Fig. 4. Depletion of Drp1 in APC-derived tumor organoids increases glycogen storage.

A Apc^f/f/Vil-Cre^ERT2 (Apc) and Apc^f/f/Drp1^f/f/Vil-Cre^ERT2 (Apc/Drp1-KO) organoids were cultured in 3D Matrigel for 4 days. Cell lysates from organoids were analyzed for the levels of Drp1, Gys1, p-Acc, total Acc, p-Ampk, total Ampk and β-actin using western blot. B–D Representative western blots as shown in (A) were quantified to determine the expression Gys1, p-Ampk and p-Acc. The relative expression levels of Gys1 were obtained by normalizing Gys1 to β-actin (B), whereas the phosphorylation levels of Ampk and Acc were determined by normalizing p-Ampk and p-Acc to that of total AMPK and Acc, respectively (C, D). Data were presented as mean ± SD (n = 4, *p < 0.05, **p < 0.01 and ***p < 0.001). E The relative expression of Gys1 mRNA was determined using RT-qPCR in Apc and Apc/Drp1-KO organoids. Data were presented as mean ± SD (n = 6, *p < 0.05). F Representative confocal images were obtained from Apc and Apc/Drp1-KO organoids stained with the anti-glycogen antibody. Scale Bar, 20 μm.
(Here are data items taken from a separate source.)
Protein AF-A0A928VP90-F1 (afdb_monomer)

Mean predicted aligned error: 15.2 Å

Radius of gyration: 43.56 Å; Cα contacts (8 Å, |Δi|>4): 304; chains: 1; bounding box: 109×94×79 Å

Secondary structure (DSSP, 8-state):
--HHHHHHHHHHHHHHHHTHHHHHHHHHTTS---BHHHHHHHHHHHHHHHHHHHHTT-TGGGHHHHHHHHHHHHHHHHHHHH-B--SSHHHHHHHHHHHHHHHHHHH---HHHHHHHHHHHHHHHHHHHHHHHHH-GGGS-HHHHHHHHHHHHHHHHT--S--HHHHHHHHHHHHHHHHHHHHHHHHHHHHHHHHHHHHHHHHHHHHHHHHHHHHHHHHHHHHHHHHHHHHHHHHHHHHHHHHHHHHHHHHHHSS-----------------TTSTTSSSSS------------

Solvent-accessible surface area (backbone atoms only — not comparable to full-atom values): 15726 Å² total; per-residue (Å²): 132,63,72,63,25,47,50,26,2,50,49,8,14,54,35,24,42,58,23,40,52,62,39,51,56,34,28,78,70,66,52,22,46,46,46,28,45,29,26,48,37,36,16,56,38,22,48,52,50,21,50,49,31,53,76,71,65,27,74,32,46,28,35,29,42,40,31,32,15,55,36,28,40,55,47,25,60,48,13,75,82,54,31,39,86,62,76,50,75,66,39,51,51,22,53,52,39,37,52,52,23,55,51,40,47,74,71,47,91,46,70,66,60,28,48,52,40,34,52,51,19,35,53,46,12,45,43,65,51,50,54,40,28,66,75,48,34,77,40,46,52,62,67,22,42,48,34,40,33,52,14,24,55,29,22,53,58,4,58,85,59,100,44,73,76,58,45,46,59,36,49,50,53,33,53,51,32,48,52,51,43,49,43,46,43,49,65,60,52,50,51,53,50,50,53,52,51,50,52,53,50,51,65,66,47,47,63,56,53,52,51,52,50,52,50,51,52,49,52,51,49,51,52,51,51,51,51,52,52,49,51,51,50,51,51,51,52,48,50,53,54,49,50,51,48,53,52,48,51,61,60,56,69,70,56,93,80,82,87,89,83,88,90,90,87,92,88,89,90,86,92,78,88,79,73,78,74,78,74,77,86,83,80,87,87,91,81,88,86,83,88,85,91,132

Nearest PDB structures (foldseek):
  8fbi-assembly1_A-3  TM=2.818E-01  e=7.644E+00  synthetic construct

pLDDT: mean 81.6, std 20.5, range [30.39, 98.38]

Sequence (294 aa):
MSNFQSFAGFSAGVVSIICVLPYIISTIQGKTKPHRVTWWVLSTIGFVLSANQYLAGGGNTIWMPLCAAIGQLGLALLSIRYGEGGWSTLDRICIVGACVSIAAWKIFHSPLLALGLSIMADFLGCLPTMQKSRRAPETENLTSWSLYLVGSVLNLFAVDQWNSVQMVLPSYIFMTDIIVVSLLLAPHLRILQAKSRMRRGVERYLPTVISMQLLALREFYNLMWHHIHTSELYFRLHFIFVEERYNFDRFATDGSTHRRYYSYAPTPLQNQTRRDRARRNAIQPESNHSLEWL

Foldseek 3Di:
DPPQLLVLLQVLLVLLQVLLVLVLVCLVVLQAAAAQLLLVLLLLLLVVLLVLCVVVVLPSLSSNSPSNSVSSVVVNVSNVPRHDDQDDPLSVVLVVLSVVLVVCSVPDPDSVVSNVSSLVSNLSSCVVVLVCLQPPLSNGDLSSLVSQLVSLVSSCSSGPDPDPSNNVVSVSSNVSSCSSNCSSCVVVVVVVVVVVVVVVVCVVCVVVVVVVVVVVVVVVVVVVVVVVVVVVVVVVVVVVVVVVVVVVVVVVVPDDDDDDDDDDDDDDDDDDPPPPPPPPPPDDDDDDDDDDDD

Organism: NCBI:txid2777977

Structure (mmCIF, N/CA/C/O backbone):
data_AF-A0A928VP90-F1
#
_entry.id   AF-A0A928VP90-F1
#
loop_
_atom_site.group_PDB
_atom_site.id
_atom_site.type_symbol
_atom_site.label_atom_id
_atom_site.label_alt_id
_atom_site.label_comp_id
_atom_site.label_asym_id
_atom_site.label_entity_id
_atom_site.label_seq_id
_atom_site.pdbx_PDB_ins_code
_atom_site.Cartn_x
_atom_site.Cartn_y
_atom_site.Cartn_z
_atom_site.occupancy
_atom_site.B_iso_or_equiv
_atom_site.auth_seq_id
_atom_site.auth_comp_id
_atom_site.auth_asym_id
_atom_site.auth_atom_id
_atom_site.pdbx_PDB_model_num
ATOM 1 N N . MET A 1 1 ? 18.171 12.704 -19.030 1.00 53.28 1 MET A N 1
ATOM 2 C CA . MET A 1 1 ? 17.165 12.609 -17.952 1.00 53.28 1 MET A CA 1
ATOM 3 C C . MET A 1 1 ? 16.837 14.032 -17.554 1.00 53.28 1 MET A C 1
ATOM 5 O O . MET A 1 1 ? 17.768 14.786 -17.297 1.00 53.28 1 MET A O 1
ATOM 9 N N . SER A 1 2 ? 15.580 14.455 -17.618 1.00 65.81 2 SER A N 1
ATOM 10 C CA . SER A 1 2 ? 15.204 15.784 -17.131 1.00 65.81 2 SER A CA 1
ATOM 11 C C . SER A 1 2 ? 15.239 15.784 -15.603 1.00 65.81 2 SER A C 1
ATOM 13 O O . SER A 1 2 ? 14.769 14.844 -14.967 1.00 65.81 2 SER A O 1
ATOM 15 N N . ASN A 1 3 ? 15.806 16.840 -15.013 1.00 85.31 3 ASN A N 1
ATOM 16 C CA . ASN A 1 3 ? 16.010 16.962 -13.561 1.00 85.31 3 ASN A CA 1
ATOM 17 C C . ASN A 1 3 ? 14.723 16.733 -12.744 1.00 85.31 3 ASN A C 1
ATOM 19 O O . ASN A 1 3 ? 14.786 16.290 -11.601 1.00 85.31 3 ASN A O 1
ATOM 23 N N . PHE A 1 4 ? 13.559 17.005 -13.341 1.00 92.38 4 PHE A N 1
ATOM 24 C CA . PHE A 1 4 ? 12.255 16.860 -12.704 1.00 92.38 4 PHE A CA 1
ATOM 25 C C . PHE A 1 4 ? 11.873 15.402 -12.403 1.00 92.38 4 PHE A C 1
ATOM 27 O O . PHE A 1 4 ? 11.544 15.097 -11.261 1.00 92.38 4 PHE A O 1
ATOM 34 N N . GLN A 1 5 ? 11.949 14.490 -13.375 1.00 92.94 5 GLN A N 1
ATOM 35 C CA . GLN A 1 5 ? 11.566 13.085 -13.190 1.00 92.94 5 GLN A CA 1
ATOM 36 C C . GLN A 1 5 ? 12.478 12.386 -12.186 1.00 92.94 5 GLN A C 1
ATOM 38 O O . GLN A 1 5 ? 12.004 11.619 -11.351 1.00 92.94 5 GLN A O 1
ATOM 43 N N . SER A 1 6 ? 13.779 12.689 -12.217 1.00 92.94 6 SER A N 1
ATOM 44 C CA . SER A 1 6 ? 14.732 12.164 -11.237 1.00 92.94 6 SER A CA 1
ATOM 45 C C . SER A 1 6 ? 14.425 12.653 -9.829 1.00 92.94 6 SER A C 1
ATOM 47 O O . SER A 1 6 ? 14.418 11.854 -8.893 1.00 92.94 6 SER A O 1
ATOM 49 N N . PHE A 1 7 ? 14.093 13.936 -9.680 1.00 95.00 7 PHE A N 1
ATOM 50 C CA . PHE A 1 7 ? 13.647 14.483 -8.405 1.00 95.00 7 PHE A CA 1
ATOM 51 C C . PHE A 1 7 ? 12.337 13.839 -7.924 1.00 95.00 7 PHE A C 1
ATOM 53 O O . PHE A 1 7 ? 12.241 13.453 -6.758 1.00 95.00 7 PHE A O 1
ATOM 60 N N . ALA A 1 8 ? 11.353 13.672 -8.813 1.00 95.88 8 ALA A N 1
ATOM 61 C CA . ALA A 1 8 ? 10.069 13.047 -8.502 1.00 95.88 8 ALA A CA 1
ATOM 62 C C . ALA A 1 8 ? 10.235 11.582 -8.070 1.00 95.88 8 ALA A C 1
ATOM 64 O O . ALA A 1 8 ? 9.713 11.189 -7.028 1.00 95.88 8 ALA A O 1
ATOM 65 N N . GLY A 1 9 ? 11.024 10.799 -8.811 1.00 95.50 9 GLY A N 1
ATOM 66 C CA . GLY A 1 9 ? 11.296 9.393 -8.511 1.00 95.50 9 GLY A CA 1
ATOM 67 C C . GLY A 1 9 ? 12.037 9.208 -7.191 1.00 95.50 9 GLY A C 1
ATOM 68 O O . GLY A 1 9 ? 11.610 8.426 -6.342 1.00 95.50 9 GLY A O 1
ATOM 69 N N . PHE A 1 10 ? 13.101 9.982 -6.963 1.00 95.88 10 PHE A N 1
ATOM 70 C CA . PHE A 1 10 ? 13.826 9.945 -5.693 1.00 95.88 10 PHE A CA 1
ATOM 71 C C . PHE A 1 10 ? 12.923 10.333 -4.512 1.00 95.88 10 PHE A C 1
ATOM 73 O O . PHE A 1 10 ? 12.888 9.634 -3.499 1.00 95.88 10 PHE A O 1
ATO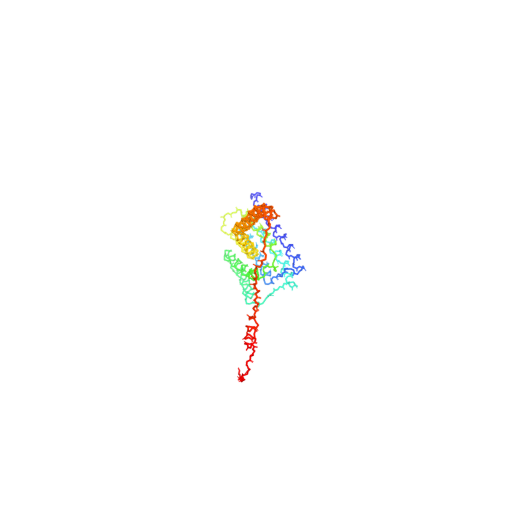M 80 N N . SER A 1 11 ? 12.133 11.402 -4.666 1.00 97.56 11 SER A N 1
ATOM 81 C CA . SER A 1 11 ? 11.170 11.836 -3.647 1.00 97.56 11 SER A CA 1
ATOM 82 C C . SER A 1 11 ? 10.118 10.763 -3.365 1.00 97.56 11 SER A C 1
ATOM 84 O O . SER A 1 11 ? 9.800 10.522 -2.202 1.00 97.56 11 SER A O 1
ATOM 86 N N . ALA A 1 12 ? 9.623 10.072 -4.397 1.00 97.62 12 ALA A N 1
ATOM 87 C CA . ALA A 1 12 ? 8.704 8.949 -4.243 1.00 97.62 12 ALA A CA 1
ATOM 88 C C . ALA A 1 12 ? 9.317 7.832 -3.385 1.00 97.62 12 ALA A C 1
ATOM 90 O O . ALA A 1 12 ? 8.682 7.380 -2.435 1.00 97.62 12 ALA A O 1
ATOM 91 N N . GLY A 1 13 ? 10.570 7.447 -3.653 1.00 97.19 13 GLY A N 1
ATOM 92 C CA . GLY A 1 13 ? 11.300 6.465 -2.842 1.00 97.19 13 GLY A CA 1
ATOM 93 C C . GLY A 1 13 ? 11.453 6.887 -1.378 1.00 97.19 13 GLY A C 1
ATOM 94 O O . GLY A 1 13 ? 11.142 6.112 -0.471 1.00 97.19 13 GLY A O 1
ATOM 95 N N . VAL A 1 14 ? 11.852 8.138 -1.129 1.00 97.62 14 VAL A N 1
ATOM 96 C CA . VAL A 1 14 ? 11.982 8.691 0.232 1.00 97.62 14 VAL A CA 1
ATOM 97 C C . VAL A 1 14 ? 10.643 8.662 0.972 1.00 97.62 14 VAL A C 1
ATOM 99 O O . VAL A 1 14 ? 10.573 8.185 2.108 1.00 97.62 14 VAL A O 1
ATOM 102 N N . VAL A 1 15 ? 9.564 9.110 0.326 1.00 97.75 15 VAL A N 1
ATOM 103 C CA . VAL A 1 15 ? 8.211 9.076 0.898 1.00 97.75 15 VAL A CA 1
ATOM 104 C C . VAL A 1 15 ? 7.777 7.637 1.196 1.00 97.75 15 VAL A C 1
ATOM 106 O O . VAL A 1 15 ? 7.233 7.386 2.273 1.00 97.75 15 VAL A O 1
ATOM 109 N N . SER A 1 16 ? 8.083 6.676 0.317 1.00 95.00 16 SER A N 1
ATOM 110 C CA . SER A 1 16 ? 7.790 5.252 0.532 1.00 95.00 16 SER A CA 1
ATOM 111 C C . SER A 1 16 ? 8.546 4.627 1.707 1.00 95.00 16 SER A C 1
ATOM 113 O O . SER A 1 16 ? 8.051 3.660 2.276 1.00 95.00 16 SER A O 1
ATOM 115 N N . ILE A 1 17 ? 9.689 5.170 2.138 1.00 94.25 17 ILE A N 1
ATOM 116 C CA . ILE A 1 17 ? 10.321 4.756 3.405 1.00 94.25 17 ILE A CA 1
ATOM 117 C C . ILE A 1 17 ? 9.651 5.450 4.593 1.00 94.25 17 ILE A C 1
ATOM 119 O O . ILE A 1 17 ? 9.286 4.799 5.573 1.00 94.25 17 ILE A O 1
ATOM 123 N N . ILE A 1 18 ? 9.463 6.769 4.514 1.00 95.56 18 ILE A N 1
ATOM 124 C CA . ILE A 1 18 ? 8.906 7.571 5.615 1.00 95.56 18 ILE A CA 1
ATOM 125 C C . ILE A 1 18 ? 7.496 7.102 5.989 1.00 95.56 18 ILE A C 1
ATOM 127 O O . ILE A 1 18 ? 7.154 7.081 7.172 1.00 95.56 18 ILE A O 1
ATOM 131 N N . CYS A 1 19 ? 6.691 6.681 5.010 1.00 93.88 19 CYS A N 1
ATOM 132 C CA . CYS A 1 19 ? 5.322 6.218 5.236 1.00 93.88 19 CYS A CA 1
ATOM 133 C C . CYS A 1 19 ? 5.225 5.014 6.187 1.00 93.88 19 CYS A C 1
ATOM 135 O O . CYS A 1 19 ? 4.200 4.829 6.839 1.00 93.88 19 CYS A O 1
ATOM 137 N N . VAL A 1 20 ? 6.298 4.232 6.324 1.00 94.56 20 VAL A N 1
ATOM 138 C CA . VAL A 1 20 ? 6.347 3.040 7.176 1.00 94.56 20 VAL A CA 1
ATOM 139 C C . VAL A 1 20 ? 6.450 3.416 8.655 1.00 94.56 20 VAL A C 1
ATOM 141 O O . VAL A 1 20 ? 5.962 2.685 9.517 1.00 94.56 20 VAL A O 1
ATOM 144 N N . LEU A 1 21 ? 7.037 4.574 8.973 1.00 96.69 21 LEU A N 1
ATOM 145 C CA . LEU A 1 21 ? 7.247 5.031 10.350 1.00 96.69 21 LEU A CA 1
ATOM 146 C C . LEU A 1 21 ? 5.941 5.138 11.157 1.00 96.69 21 LEU A C 1
ATOM 148 O O . LEU A 1 21 ? 5.862 4.510 12.218 1.00 96.69 21 LEU A O 1
ATOM 152 N N . PRO A 1 22 ? 4.892 5.859 10.699 1.00 97.00 22 PRO A N 1
ATOM 153 C CA . PRO A 1 22 ? 3.623 5.890 11.421 1.00 97.00 22 PRO A CA 1
ATOM 154 C C . PRO A 1 22 ? 2.986 4.498 11.556 1.00 97.00 22 PRO A C 1
ATOM 156 O O . PRO A 1 22 ? 2.377 4.218 12.593 1.00 97.00 22 PRO A O 1
ATOM 159 N N . TYR A 1 23 ? 3.168 3.606 10.576 1.00 97.44 23 TYR A N 1
ATOM 160 C CA . TYR A 1 23 ? 2.664 2.232 10.634 1.00 97.44 23 TYR A CA 1
ATOM 161 C C . TYR A 1 23 ? 3.360 1.428 11.738 1.00 97.44 23 TYR A C 1
ATOM 163 O O . TYR A 1 23 ? 2.687 0.791 12.554 1.00 97.44 23 TYR A O 1
ATOM 171 N N . ILE A 1 24 ? 4.695 1.488 11.811 1.00 97.38 24 ILE A N 1
ATOM 172 C CA . ILE A 1 24 ? 5.500 0.816 12.842 1.00 97.38 24 ILE A CA 1
ATOM 173 C C . ILE A 1 24 ? 5.110 1.321 14.230 1.00 97.38 24 ILE A C 1
ATOM 175 O O . ILE A 1 24 ? 4.794 0.516 15.106 1.00 97.38 24 ILE A O 1
ATOM 179 N N . ILE A 1 25 ? 5.079 2.643 14.425 1.00 97.50 25 ILE A N 1
ATOM 180 C CA . ILE A 1 25 ? 4.739 3.255 15.717 1.00 97.50 25 ILE A CA 1
ATOM 181 C C . ILE A 1 25 ? 3.343 2.804 16.163 1.00 97.50 25 ILE A C 1
ATOM 183 O O . ILE A 1 25 ? 3.163 2.351 17.292 1.00 97.50 25 ILE A O 1
ATOM 187 N N . SER A 1 26 ? 2.360 2.870 15.263 1.00 97.19 26 SER A N 1
ATOM 188 C CA . SER A 1 26 ? 0.980 2.451 15.531 1.00 97.19 26 SER A CA 1
ATOM 189 C C . SER A 1 26 ? 0.858 0.949 15.816 1.00 97.19 26 SER A C 1
ATOM 191 O O . SER A 1 26 ? 0.039 0.533 16.638 1.00 97.19 26 SER A O 1
ATOM 193 N N . THR A 1 27 ? 1.697 0.131 15.178 1.00 97.19 27 THR A N 1
ATOM 194 C CA . THR A 1 27 ? 1.749 -1.320 15.396 1.00 97.19 27 THR A CA 1
ATOM 195 C C . THR A 1 27 ? 2.319 -1.665 16.768 1.00 97.19 27 THR A C 1
ATOM 197 O O . THR A 1 27 ? 1.727 -2.455 17.499 1.00 97.19 27 THR A O 1
ATOM 200 N N . ILE A 1 28 ? 3.425 -1.030 17.166 1.00 96.81 28 ILE A N 1
ATOM 201 C CA . ILE A 1 28 ? 4.029 -1.225 18.494 1.00 96.81 28 ILE A CA 1
ATOM 202 C C . ILE A 1 28 ? 3.074 -0.750 19.600 1.00 96.81 28 ILE A C 1
ATOM 204 O O . ILE A 1 28 ? 2.997 -1.370 20.657 1.00 96.81 28 ILE A O 1
ATOM 208 N N . GLN A 1 29 ? 2.291 0.303 19.339 1.00 96.06 29 GLN A N 1
ATOM 209 C CA . GLN A 1 29 ? 1.220 0.776 20.227 1.00 96.06 29 GLN A CA 1
ATOM 210 C C . GLN A 1 29 ? -0.017 -0.144 20.263 1.00 96.06 29 GLN A C 1
ATOM 212 O O . GLN A 1 29 ? -0.957 0.144 21.001 1.00 96.06 29 GLN A O 1
ATOM 217 N N . GLY A 1 30 ? -0.066 -1.210 19.457 1.00 93.38 30 GLY A N 1
ATOM 218 C CA . GLY A 1 30 ? -1.188 -2.151 19.394 1.00 93.38 30 GLY A CA 1
ATOM 219 C C . GLY A 1 30 ? -2.444 -1.624 18.690 1.00 93.38 30 GLY A C 1
ATOM 220 O O . GLY A 1 30 ? -3.470 -2.302 18.694 1.00 93.38 30 GLY A O 1
ATOM 221 N N . LYS A 1 31 ? -2.380 -0.435 18.075 1.00 94.06 31 LYS A N 1
ATOM 222 C CA . LYS A 1 31 ? -3.494 0.171 17.323 1.00 94.06 31 LYS A CA 1
ATOM 223 C C . LYS A 1 31 ? -3.633 -0.444 15.935 1.00 94.06 31 LYS A C 1
ATOM 225 O O . LYS A 1 31 ? -4.740 -0.645 15.449 1.00 94.06 31 LYS A O 1
ATOM 230 N N . THR A 1 32 ? -2.504 -0.757 15.304 1.00 96.31 32 THR A N 1
ATOM 231 C CA . THR A 1 32 ? -2.448 -1.381 13.980 1.00 96.31 32 THR A CA 1
ATOM 232 C C . THR A 1 32 ? -1.986 -2.827 14.097 1.00 96.31 32 THR A C 1
ATOM 234 O O . THR A 1 32 ? -1.074 -3.130 14.860 1.00 96.31 32 THR A O 1
ATOM 237 N N . LYS A 1 33 ? -2.614 -3.728 13.339 1.00 95.88 33 LYS A N 1
ATOM 238 C CA . LYS A 1 33 ? -2.291 -5.164 13.351 1.00 95.88 33 LYS A CA 1
ATOM 239 C C . LYS A 1 33 ? -1.866 -5.646 11.964 1.00 95.88 33 LYS A C 1
ATOM 241 O O . LYS A 1 33 ? -2.728 -6.077 11.208 1.00 95.88 33 LYS A O 1
ATOM 246 N N . PRO A 1 34 ? -0.588 -5.564 11.572 1.00 96.44 34 PRO A N 1
ATOM 247 C CA . PRO A 1 34 ? -0.169 -5.928 10.218 1.00 96.44 34 PRO A CA 1
ATOM 248 C C . PRO A 1 34 ? -0.615 -7.346 9.835 1.00 96.44 34 PRO A C 1
ATOM 250 O O . PRO A 1 34 ? -0.325 -8.306 10.547 1.00 96.44 34 PRO A O 1
ATOM 253 N N . HIS A 1 35 ? -1.299 -7.500 8.700 1.00 97.50 35 HIS A N 1
ATOM 254 C CA . HIS A 1 35 ? -1.697 -8.824 8.225 1.00 97.50 35 HIS A CA 1
ATOM 255 C C . HIS A 1 35 ? -0.475 -9.582 7.685 1.00 97.50 35 HIS A C 1
ATOM 257 O O . HIS A 1 35 ? 0.157 -9.137 6.725 1.00 97.50 35 HIS A O 1
ATOM 263 N N . ARG A 1 36 ? -0.131 -10.726 8.291 1.00 97.69 36 ARG A N 1
ATOM 264 C CA . ARG A 1 36 ? 1.162 -11.407 8.070 1.00 97.69 36 ARG A CA 1
ATOM 265 C C . ARG A 1 36 ? 1.420 -11.721 6.602 1.00 97.69 36 ARG A C 1
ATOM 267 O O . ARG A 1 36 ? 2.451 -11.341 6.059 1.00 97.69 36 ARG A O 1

G The relative fluorescence intensity of the glycogen staining was quantified using ImageJ fluorescence analyzer. Data were presented as mean ± SD (n = 20, *p < 0.05). H Apc and Apc/Drp1-KO organoids cultured in 3D Matrigel for 3 days were labeled with EdU to mark proliferating cells. EdU positive cells were visualized using Click-it EdU Alexa 594. I The percentage of EdU positive cells were quantified in Apc and Apc/Drp1-KO organoids. Data were presented as mean ± SD (n = 30, ****p < 0.0001). J The relative cell growth of Apc and Apc/Drp1-KO organoids were quantified using the CellTiter-Glo 3D Luminescent Cell Viability Assay Kit. The luminescence signals were normalized to the number of organoids formed. Data were presented as mean ± SD (n = 6, **p < 0.01).